» **Records contained in a dataset**:
=== Section Start ===
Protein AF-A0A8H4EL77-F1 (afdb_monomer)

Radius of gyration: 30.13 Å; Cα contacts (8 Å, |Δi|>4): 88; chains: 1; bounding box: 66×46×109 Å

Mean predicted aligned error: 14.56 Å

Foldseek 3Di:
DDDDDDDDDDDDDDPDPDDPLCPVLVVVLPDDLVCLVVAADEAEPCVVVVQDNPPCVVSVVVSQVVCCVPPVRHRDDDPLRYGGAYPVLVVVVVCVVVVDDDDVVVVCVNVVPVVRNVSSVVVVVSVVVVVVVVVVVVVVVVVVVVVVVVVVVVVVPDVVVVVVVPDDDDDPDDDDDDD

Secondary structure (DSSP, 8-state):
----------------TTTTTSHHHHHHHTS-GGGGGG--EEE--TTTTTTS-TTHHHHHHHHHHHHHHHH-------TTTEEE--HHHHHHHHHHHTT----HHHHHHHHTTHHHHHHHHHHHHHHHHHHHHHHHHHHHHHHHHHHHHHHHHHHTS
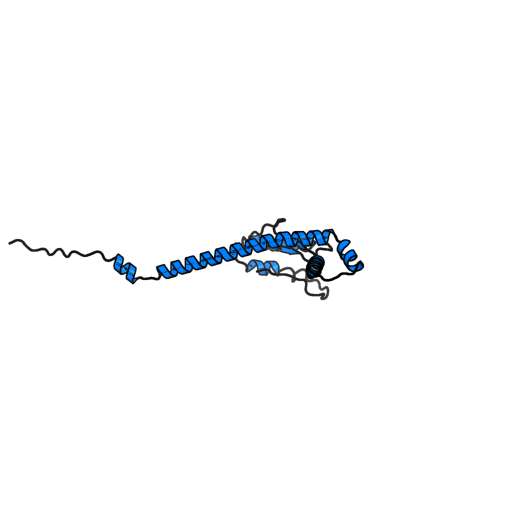-HHHHHHHS-PPP-----PPP-

Structure (mmCIF, N/CA/C/O backbone):
data_AF-A0A8H4EL77-F1
#
_entry.id   AF-A0A8H4EL77-F1
#
loop_
_atom_site.group_PDB
_atom_site.id
_atom_site.type_symbol
_atom_site.label_atom_id
_atom_site.label_alt_id
_atom_site.label_comp_id
_atom_site.label_asym_id
_atom_site.label_entity_id
_atom_site.label_seq_id
_atom_site.pdbx_PDB_ins_code
_atom_site.Cartn_x
_atom_site.Cartn_y
_atom_site.Cartn_z
_atom_site.occupancy
_atom_site.B_iso_or_equiv
_atom_site.auth_seq_id
_atom_site.auth_comp_id
_atom_site.auth_asym_id
_atom_site.auth_atom_id
_atom_site.pdbx_PDB_model_num
ATOM 1 N N . MET A 1 1 ? -7.463 0.766 1.243 1.00 23.45 1 MET A N 1
ATOM 2 C CA . MET A 1 1 ? -7.772 1.811 0.248 1.00 23.45 1 MET A CA 1
ATOM 3 C C . MET A 1 1 ? -6.483 2.049 -0.517 1.00 23.45 1 MET A C 1
ATOM 5 O O . MET A 1 1 ? -5.536 2.525 0.087 1.00 23.45 1 MET A O 1
ATOM 9 N N . ILE A 1 2 ? -6.383 1.563 -1.755 1.00 23.91 2 ILE A N 1
ATOM 10 C CA . ILE A 1 2 ? -5.200 1.770 -2.602 1.00 23.91 2 ILE A CA 1
ATOM 11 C C . ILE A 1 2 ? -5.574 2.906 -3.546 1.00 23.91 2 ILE A C 1
ATOM 13 O O . ILE A 1 2 ? -6.400 2.702 -4.433 1.00 23.91 2 ILE A O 1
ATOM 17 N N . THR A 1 3 ? -5.027 4.096 -3.316 1.00 27.41 3 THR A N 1
ATOM 18 C CA . THR A 1 3 ? -5.179 5.222 -4.241 1.00 27.41 3 THR A CA 1
ATOM 19 C C . THR A 1 3 ? -4.016 5.171 -5.221 1.00 27.41 3 THR A C 1
ATOM 21 O O . THR A 1 3 ? -2.862 5.321 -4.825 1.00 27.41 3 THR A O 1
ATOM 24 N N . VAL A
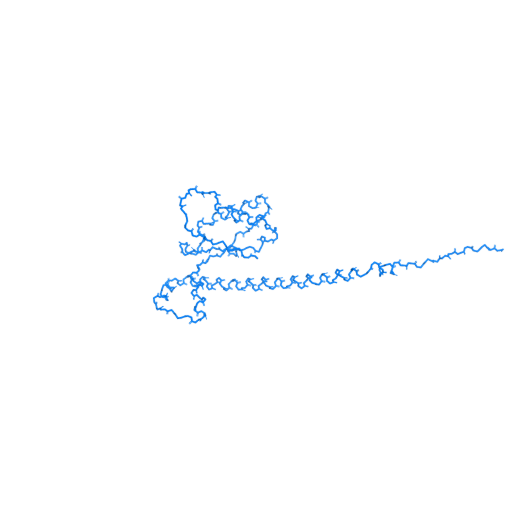 1 4 ? -4.317 4.899 -6.488 1.00 29.81 4 VAL A N 1
ATOM 25 C CA . VAL A 1 4 ? -3.358 4.991 -7.592 1.00 29.81 4 VAL A CA 1
ATOM 26 C C . VAL A 1 4 ? -3.474 6.403 -8.152 1.00 29.81 4 VAL A C 1
ATOM 28 O O . VAL A 1 4 ? -4.525 6.756 -8.675 1.00 29.81 4 VAL A O 1
ATOM 31 N N . ILE A 1 5 ? -2.422 7.205 -8.010 1.00 36.81 5 ILE A N 1
ATOM 32 C CA . ILE A 1 5 ? -2.301 8.492 -8.701 1.00 36.81 5 ILE A CA 1
ATOM 33 C C . ILE A 1 5 ? -1.553 8.187 -9.999 1.00 36.81 5 ILE A C 1
ATOM 35 O O . ILE A 1 5 ? -0.376 7.823 -9.963 1.00 36.81 5 ILE A O 1
ATOM 39 N N . GLY A 1 6 ? -2.277 8.196 -11.115 1.00 29.84 6 GLY A N 1
ATOM 40 C CA . GLY A 1 6 ? -1.714 8.096 -12.458 1.00 29.84 6 GLY A CA 1
ATOM 41 C C . GLY A 1 6 ? -1.701 9.476 -13.100 1.00 29.84 6 GLY A C 1
ATOM 42 O O . GLY A 1 6 ? -2.653 10.230 -12.915 1.00 29.84 6 GLY A O 1
ATOM 43 N N . ASP A 1 7 ? -0.631 9.789 -13.826 1.00 36.53 7 ASP A N 1
ATOM 44 C CA . ASP A 1 7 ? -0.576 10.966 -14.689 1.00 36.53 7 ASP A CA 1
ATOM 45 C C . ASP A 1 7 ? -1.628 10.802 -15.798 1.00 36.53 7 ASP A C 1
ATOM 47 O O . ASP A 1 7 ? -1.528 9.887 -16.620 1.00 36.53 7 ASP A O 1
ATOM 51 N N . GLU A 1 8 ? -2.659 11.650 -15.784 1.00 35.34 8 GLU A N 1
ATOM 52 C CA . GLU A 1 8 ? -3.546 11.835 -16.930 1.00 35.34 8 GLU A CA 1
ATOM 53 C C . GLU A 1 8 ? -2.888 12.820 -17.908 1.00 35.34 8 GLU A C 1
ATOM 55 O O . GLU A 1 8 ? -2.482 13.917 -17.533 1.00 35.34 8 GLU A O 1
ATOM 60 N N . ASP A 1 9 ? -2.744 12.330 -19.136 1.00 34.81 9 ASP A N 1
ATOM 61 C CA . ASP A 1 9 ? -2.389 12.945 -20.414 1.00 34.81 9 ASP A CA 1
ATOM 62 C C . ASP A 1 9 ? -2.089 14.463 -20.493 1.00 34.81 9 ASP A C 1
ATOM 64 O O . ASP A 1 9 ? -2.889 15.331 -20.151 1.00 34.81 9 ASP A O 1
ATOM 68 N N . GLU A 1 10 ? -0.919 14.727 -21.087 1.00 45.72 10 GLU A N 1
ATOM 69 C CA . GLU A 1 10 ? -0.462 15.899 -21.849 1.00 45.72 10 GLU A CA 1
ATOM 70 C C . GLU A 1 10 ? -1.507 17.020 -22.082 1.00 45.72 10 GLU A C 1
ATOM 72 O O . GLU A 1 10 ? -2.283 16.990 -23.036 1.00 45.72 10 GLU A O 1
ATOM 77 N N . PHE A 1 11 ? -1.459 18.064 -21.246 1.00 32.59 11 PHE A N 1
ATOM 78 C CA . PHE A 1 11 ? -2.011 19.390 -21.539 1.00 32.59 11 PHE A CA 1
ATOM 79 C C . PHE A 1 11 ? -0.992 20.484 -21.201 1.00 32.59 11 PHE A C 1
ATOM 81 O O . PHE A 1 11 ? -0.155 20.334 -20.313 1.00 32.59 11 PHE A O 1
ATOM 88 N N . ASP A 1 12 ? -1.060 21.553 -21.993 1.00 28.72 12 ASP A N 1
ATOM 89 C CA . ASP A 1 12 ? -0.046 22.578 -22.217 1.00 28.72 12 ASP A CA 1
ATOM 90 C C . ASP A 1 12 ? 0.686 23.119 -20.982 1.00 28.72 12 ASP A C 1
ATOM 92 O O . ASP A 1 12 ? 0.113 23.398 -19.929 1.00 28.72 12 ASP A O 1
ATOM 96 N N . ILE A 1 13 ? 1.981 23.369 -21.198 1.00 34.12 13 ILE A N 1
ATOM 97 C CA . ILE A 1 13 ? 2.885 24.099 -20.311 1.00 34.12 13 ILE A CA 1
ATOM 98 C C . ILE A 1 13 ? 2.309 25.500 -20.074 1.00 34.12 13 ILE A C 1
ATOM 100 O O . ILE A 1 13 ? 2.516 26.425 -20.860 1.00 34.12 13 ILE A O 1
ATOM 104 N N . VAL A 1 14 ? 1.615 25.664 -18.956 1.00 28.86 14 VAL A N 1
ATOM 105 C CA . VAL A 1 14 ? 1.409 26.955 -18.309 1.00 28.86 14 VAL A CA 1
ATOM 106 C C . VAL A 1 14 ? 2.010 26.825 -16.919 1.00 28.86 14 VAL A C 1
ATOM 108 O O . VAL A 1 14 ? 1.775 25.839 -16.229 1.00 28.86 14 VAL A O 1
ATOM 111 N N . ASP A 1 15 ? 2.837 27.795 -16.536 1.00 33.12 15 ASP A N 1
ATOM 112 C CA . ASP A 1 15 ? 3.450 27.917 -15.214 1.00 33.12 15 ASP A CA 1
ATOM 113 C C . ASP A 1 15 ? 2.403 27.802 -14.084 1.00 33.12 15 ASP A C 1
ATOM 115 O O . ASP A 1 15 ? 1.858 28.794 -13.604 1.00 33.12 15 ASP A O 1
ATOM 119 N N . THR A 1 16 ? 2.142 26.584 -13.613 1.00 30.23 16 THR A N 1
ATOM 120 C CA . THR A 1 16 ? 1.360 26.296 -12.405 1.00 30.23 16 THR A CA 1
ATOM 121 C C . THR A 1 16 ? 2.209 25.472 -11.452 1.00 30.23 16 THR A C 1
ATOM 123 O O . THR A 1 16 ? 1.967 24.296 -11.200 1.00 30.23 16 THR A O 1
ATOM 126 N N . VAL A 1 17 ? 3.205 26.123 -10.851 1.00 36.25 17 VAL A N 1
ATOM 127 C CA . VAL A 1 17 ? 4.016 25.555 -9.756 1.00 36.25 17 VAL A CA 1
ATOM 128 C C . VAL A 1 17 ? 3.171 25.309 -8.479 1.00 36.25 17 VAL A C 1
ATOM 130 O O . VAL A 1 17 ? 3.672 24.761 -7.500 1.00 36.25 17 VAL A O 1
ATOM 133 N N . GLY A 1 18 ? 1.878 25.667 -8.467 1.00 36.69 18 GLY A N 1
ATOM 134 C CA
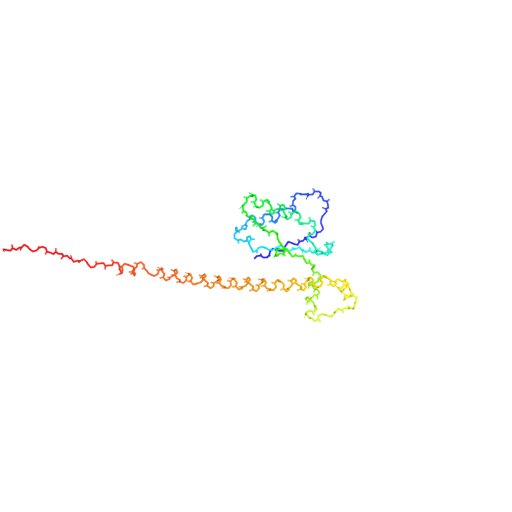 . GLY A 1 18 ? 1.024 25.636 -7.273 1.00 36.69 18 GLY A CA 1
ATOM 135 C C . GLY A 1 18 ? -0.126 24.621 -7.230 1.00 36.69 18 GLY A C 1
ATOM 136 O O . GLY A 1 18 ? -0.549 24.292 -6.128 1.00 36.69 18 GLY A O 1
ATOM 137 N N . GLU A 1 19 ? -0.647 24.117 -8.355 1.00 38.81 19 GLU A N 1
ATOM 138 C CA . GLU A 1 19 ? -1.980 23.468 -8.344 1.00 38.81 19 GLU A CA 1
ATOM 139 C C . GLU A 1 19 ? -1.967 21.932 -8.391 1.00 38.81 19 GLU A C 1
ATOM 141 O O . GLU A 1 19 ? -2.817 21.305 -7.765 1.00 38.81 19 GLU A O 1
ATOM 146 N N . SER A 1 20 ? -0.971 21.289 -9.010 1.00 44.16 20 SER A N 1
ATOM 147 C CA . SER A 1 20 ? -0.895 19.812 -9.034 1.00 44.16 20 SER A CA 1
ATOM 148 C C . SER A 1 20 ? -0.282 19.209 -7.758 1.00 44.16 20 SER A C 1
ATOM 150 O O . SER A 1 20 ? -0.330 18.000 -7.534 1.00 44.16 20 SER A O 1
ATOM 152 N N . SER A 1 21 ? 0.286 20.049 -6.888 1.00 52.03 21 SER A N 1
ATOM 153 C CA . SER A 1 21 ? 1.129 19.646 -5.755 1.00 52.03 21 SER A CA 1
ATOM 154 C C . SER A 1 21 ? 0.380 19.500 -4.425 1.00 52.03 21 SER A C 1
ATOM 156 O O . SER A 1 21 ? 1.021 19.541 -3.379 1.00 52.03 21 SER A O 1
ATOM 158 N N . THR A 1 22 ? -0.945 19.344 -4.407 1.00 59.06 22 THR A N 1
ATOM 159 C CA . THR A 1 22 ? -1.737 19.304 -3.152 1.00 59.06 22 THR A CA 1
ATOM 160 C C . THR A 1 22 ? -2.591 18.052 -2.967 1.00 59.06 22 THR A C 1
ATOM 162 O O . THR A 1 22 ? -3.024 17.790 -1.849 1.00 59.06 22 THR A O 1
ATOM 165 N N . GLN A 1 23 ? -2.765 17.217 -3.993 1.00 76.94 23 GLN A N 1
ATOM 166 C CA . GLN A 1 23 ? -3.699 16.081 -3.943 1.00 76.94 23 GLN A CA 1
ATOM 167 C C . GLN A 1 23 ? -3.346 15.038 -2.869 1.00 76.94 23 GLN A C 1
ATOM 169 O O . GLN A 1 23 ? -4.221 14.526 -2.174 1.00 76.94 23 GLN A O 1
ATOM 174 N N . VAL A 1 24 ? -2.057 14.730 -2.691 1.00 80.56 24 VAL A N 1
ATOM 175 C CA . VAL A 1 24 ? -1.605 13.779 -1.659 1.00 80.56 24 VAL A CA 1
ATOM 176 C C . VAL A 1 24 ? -1.793 14.367 -0.262 1.00 80.56 24 VAL A C 1
ATOM 178 O O . VAL A 1 24 ? -2.288 13.673 0.621 1.00 80.56 24 VAL A O 1
ATOM 181 N N . TYR A 1 25 ? -1.445 15.640 -0.053 1.00 83.38 25 TYR A N 1
ATOM 182 C CA . TYR A 1 25 ? -1.668 16.316 1.228 1.00 83.38 25 TYR A CA 1
ATOM 183 C C . TYR A 1 25 ? -3.157 16.344 1.587 1.00 83.38 25 TYR A C 1
ATOM 185 O O . TYR A 1 25 ? -3.535 15.987 2.701 1.00 83.38 25 TYR A O 1
ATOM 193 N N . GLU A 1 26 ? -4.008 16.723 0.633 1.00 83.19 26 GLU A N 1
ATOM 194 C CA . GLU A 1 26 ? -5.454 16.780 0.818 1.00 83.19 26 GLU A CA 1
ATOM 195 C C . GLU A 1 26 ? -6.037 15.397 1.126 1.00 83.19 26 GLU A C 1
ATOM 197 O O . GLU A 1 26 ? -6.804 15.252 2.072 1.00 83.19 26 GLU A O 1
ATOM 202 N N . LEU A 1 27 ? -5.629 14.351 0.406 1.00 86.19 27 LEU A N 1
ATOM 203 C CA . LEU A 1 27 ? -6.065 12.986 0.703 1.00 86.19 27 LEU A CA 1
ATOM 204 C C . LEU A 1 27 ? -5.658 12.552 2.119 1.00 86.19 27 LEU A C 1
ATOM 206 O O . LEU A 1 27 ? -6.450 11.959 2.854 1.00 86.19 27 LEU A O 1
ATOM 210 N N . LEU A 1 28 ? -4.409 12.823 2.496 1.00 84.69 28 LEU A N 1
ATOM 211 C CA . LEU A 1 28 ? -3.850 12.376 3.766 1.00 84.69 28 LEU A CA 1
ATOM 212 C C . LEU A 1 28 ? -4.374 13.175 4.965 1.00 84.69 28 LEU A C 1
ATOM 214 O O . LEU A 1 28 ? -4.482 12.606 6.049 1.00 84.69 28 LEU A O 1
ATOM 218 N N . SER A 1 29 ? -4.750 14.444 4.786 1.00 83.44 29 SER A N 1
ATOM 219 C CA . SER A 1 29 ? -5.327 15.274 5.855 1.00 83.44 29 SER A CA 1
ATOM 220 C C . SER A 1 29 ? -6.724 14.812 6.280 1.00 83.44 29 SER A C 1
ATOM 222 O O . SER A 1 29 ? -7.115 14.999 7.431 1.00 83.44 29 SER A O 1
ATOM 224 N N . HIS A 1 30 ? -7.453 14.142 5.383 1.00 84.50 30 HIS A N 1
ATOM 225 C CA . HIS A 1 30 ? -8.759 13.545 5.672 1.00 84.50 30 HIS A CA 1
ATOM 226 C C . HIS A 1 30 ? -8.669 12.107 6.210 1.00 84.50 30 HIS A C 1
ATOM 228 O O . HIS A 1 30 ? -9.683 11.524 6.605 1.00 84.50 30 HIS A O 1
ATOM 234 N N . LEU A 1 31 ? -7.476 11.505 6.237 1.00 80.06 31 LEU A N 1
ATOM 235 C CA . LEU A 1 31 ? -7.278 10.157 6.757 1.00 80.06 31 LEU A CA 1
ATOM 236 C C . LEU A 1 31 ? -7.199 10.170 8.291 1.00 80.06 31 LEU A C 1
ATOM 238 O O . LEU A 1 31 ? -6.562 11.024 8.904 1.00 80.06 31 LEU A O 1
ATOM 242 N N . HIS A 1 32 ? -7.795 9.170 8.945 1.00 82.94 32 HIS A N 1
ATOM 243 C CA . HIS A 1 32 ? -7.644 9.028 10.393 1.00 82.94 32 HIS A CA 1
ATOM 244 C C . HIS A 1 32 ? -6.176 8.749 10.759 1.00 82.94 32 HIS A C 1
ATOM 246 O O . HIS A 1 32 ? -5.516 7.932 10.119 1.00 82.94 32 HIS A O 1
ATOM 252 N N . LYS A 1 33 ? -5.679 9.350 11.848 1.00 84.69 33 LYS A N 1
ATOM 253 C CA . LYS A 1 33 ? -4.279 9.240 12.311 1.00 84.69 33 LYS A CA 1
ATOM 254 C C . LYS A 1 33 ? -3.737 7.810 12.449 1.00 84.69 33 LYS A C 1
ATOM 256 O O . LYS A 1 33 ? -2.532 7.609 12.357 1.00 84.69 33 LYS A O 1
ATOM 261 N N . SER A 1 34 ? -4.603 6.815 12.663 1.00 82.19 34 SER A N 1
=== Section End ===
» **What you are asked to do**:
Look above for the line holding "ATOM 169 O O" and the line holding "ATOM 228 O O", then output exactly those two lines and every line between them, nothing more.

» **Task response**:
ATOM 169 O O . GLN A 1 23 ? -4.221 14.526 -2.174 1.00 76.94 23 GLN A O 1
ATOM 174 N N . VAL A 1 24 ? -2.057 14.730 -2.691 1.00 80.56 24 VAL A N 1
ATOM 175 C CA . VAL A 1 24 ? -1.605 13.779 -1.659 1.00 80.56 24 VAL A CA 1
ATOM 176 C C . VAL A 1 24 ? -1.793 14.367 -0.262 1.00 80.56 24 VAL A C 1
ATOM 178 O O . VAL A 1 24 ? -2.288 13.673 0.621 1.00 80.56 24 VAL A O 1
ATOM 181 N N . TYR A 1 25 ? -1.445 15.640 -0.053 1.00 83.38 25 TYR A N 1
ATOM 182 C CA . TYR A 1 25 ? -1.668 16.316 1.228 1.00 83.38 25 TYR A CA 1
ATOM 183 C C . TYR A 1 25 ? -3.157 16.344 1.587 1.00 83.38 25 TYR A C 1
ATOM 185 O O . TYR A 1 25 ? -3.535 15.987 2.701 1.00 83.38 25 TYR A O 1
ATOM 193 N N . GLU A 1 26 ? -4.008 16.723 0.633 1.00 83.19 26 GLU A N 1
ATOM 194 C CA . GLU A 1 26 ? -5.454 16.780 0.818 1.00 83.19 26 GLU A CA 1
ATOM 195 C C . GLU A 1 26 ? -6.037 15.397 1.126 1.00 83.19 26 GLU A C 1
ATOM 197 O O . GLU A 1 26 ? -6.804 15.252 2.072 1.00 83.19 26 GLU A O 1
ATOM 202 N N . LEU A 1 27 ? -5.629 14.351 0.406 1.00 86.19 27 LEU A N 1
ATOM 203 C CA . LEU A 1 27 ? -6.065 12.986 0.703 1.00 86.19 27 LEU A CA 1
ATOM 204 C C . LEU A 1 27 ? -5.658 12.552 2.119 1.00 86.19 27 LEU A C 1
ATOM 206 O O . LEU A 1 27 ? -6.450 11.959 2.854 1.00 86.19 27 LEU A O 1
ATOM 210 N N . LEU A 1 28 ? -4.409 12.823 2.496 1.00 84.69 28 LEU A N 1
ATOM 211 C CA . LEU A 1 28 ? -3.850 12.376 3.766 1.00 84.69 28 LEU A CA 1
ATOM 212 C C . LEU A 1 28 ? -4.374 13.175 4.965 1.00 84.69 28 LEU A C 1
ATOM 214 O O . LEU A 1 28 ? -4.482 12.606 6.049 1.00 84.69 28 LEU A O 1
ATOM 218 N N . SER A 1 29 ? -4.750 14.444 4.786 1.00 83.44 29 SER A N 1
ATOM 219 C CA . SER A 1 29 ? -5.327 15.274 5.855 1.00 83.44 29 SER A CA 1
ATOM 220 C C . SER A 1 29 ? -6.724 14.812 6.280 1.00 83.44 29 SER A C 1
ATOM 222 O O . SER A 1 29 ? -7.115 14.999 7.431 1.00 83.44 29 SER A O 1
ATOM 224 N N . HIS A 1 30 ? -7.453 14.142 5.383 1.00 84.50 30 HIS A N 1
ATOM 225 C CA . HIS A 1 30 ? -8.759 13.545 5.672 1.00 84.50 30 HIS A CA 1
ATOM 226 C C . HIS A 1 30 ? -8.669 12.107 6.210 1.00 84.50 30 HIS A C 1
ATOM 228 O O . HIS A 1 30 ? -9.683 11.524 6.605 1.00 84.50 30 HIS A O 1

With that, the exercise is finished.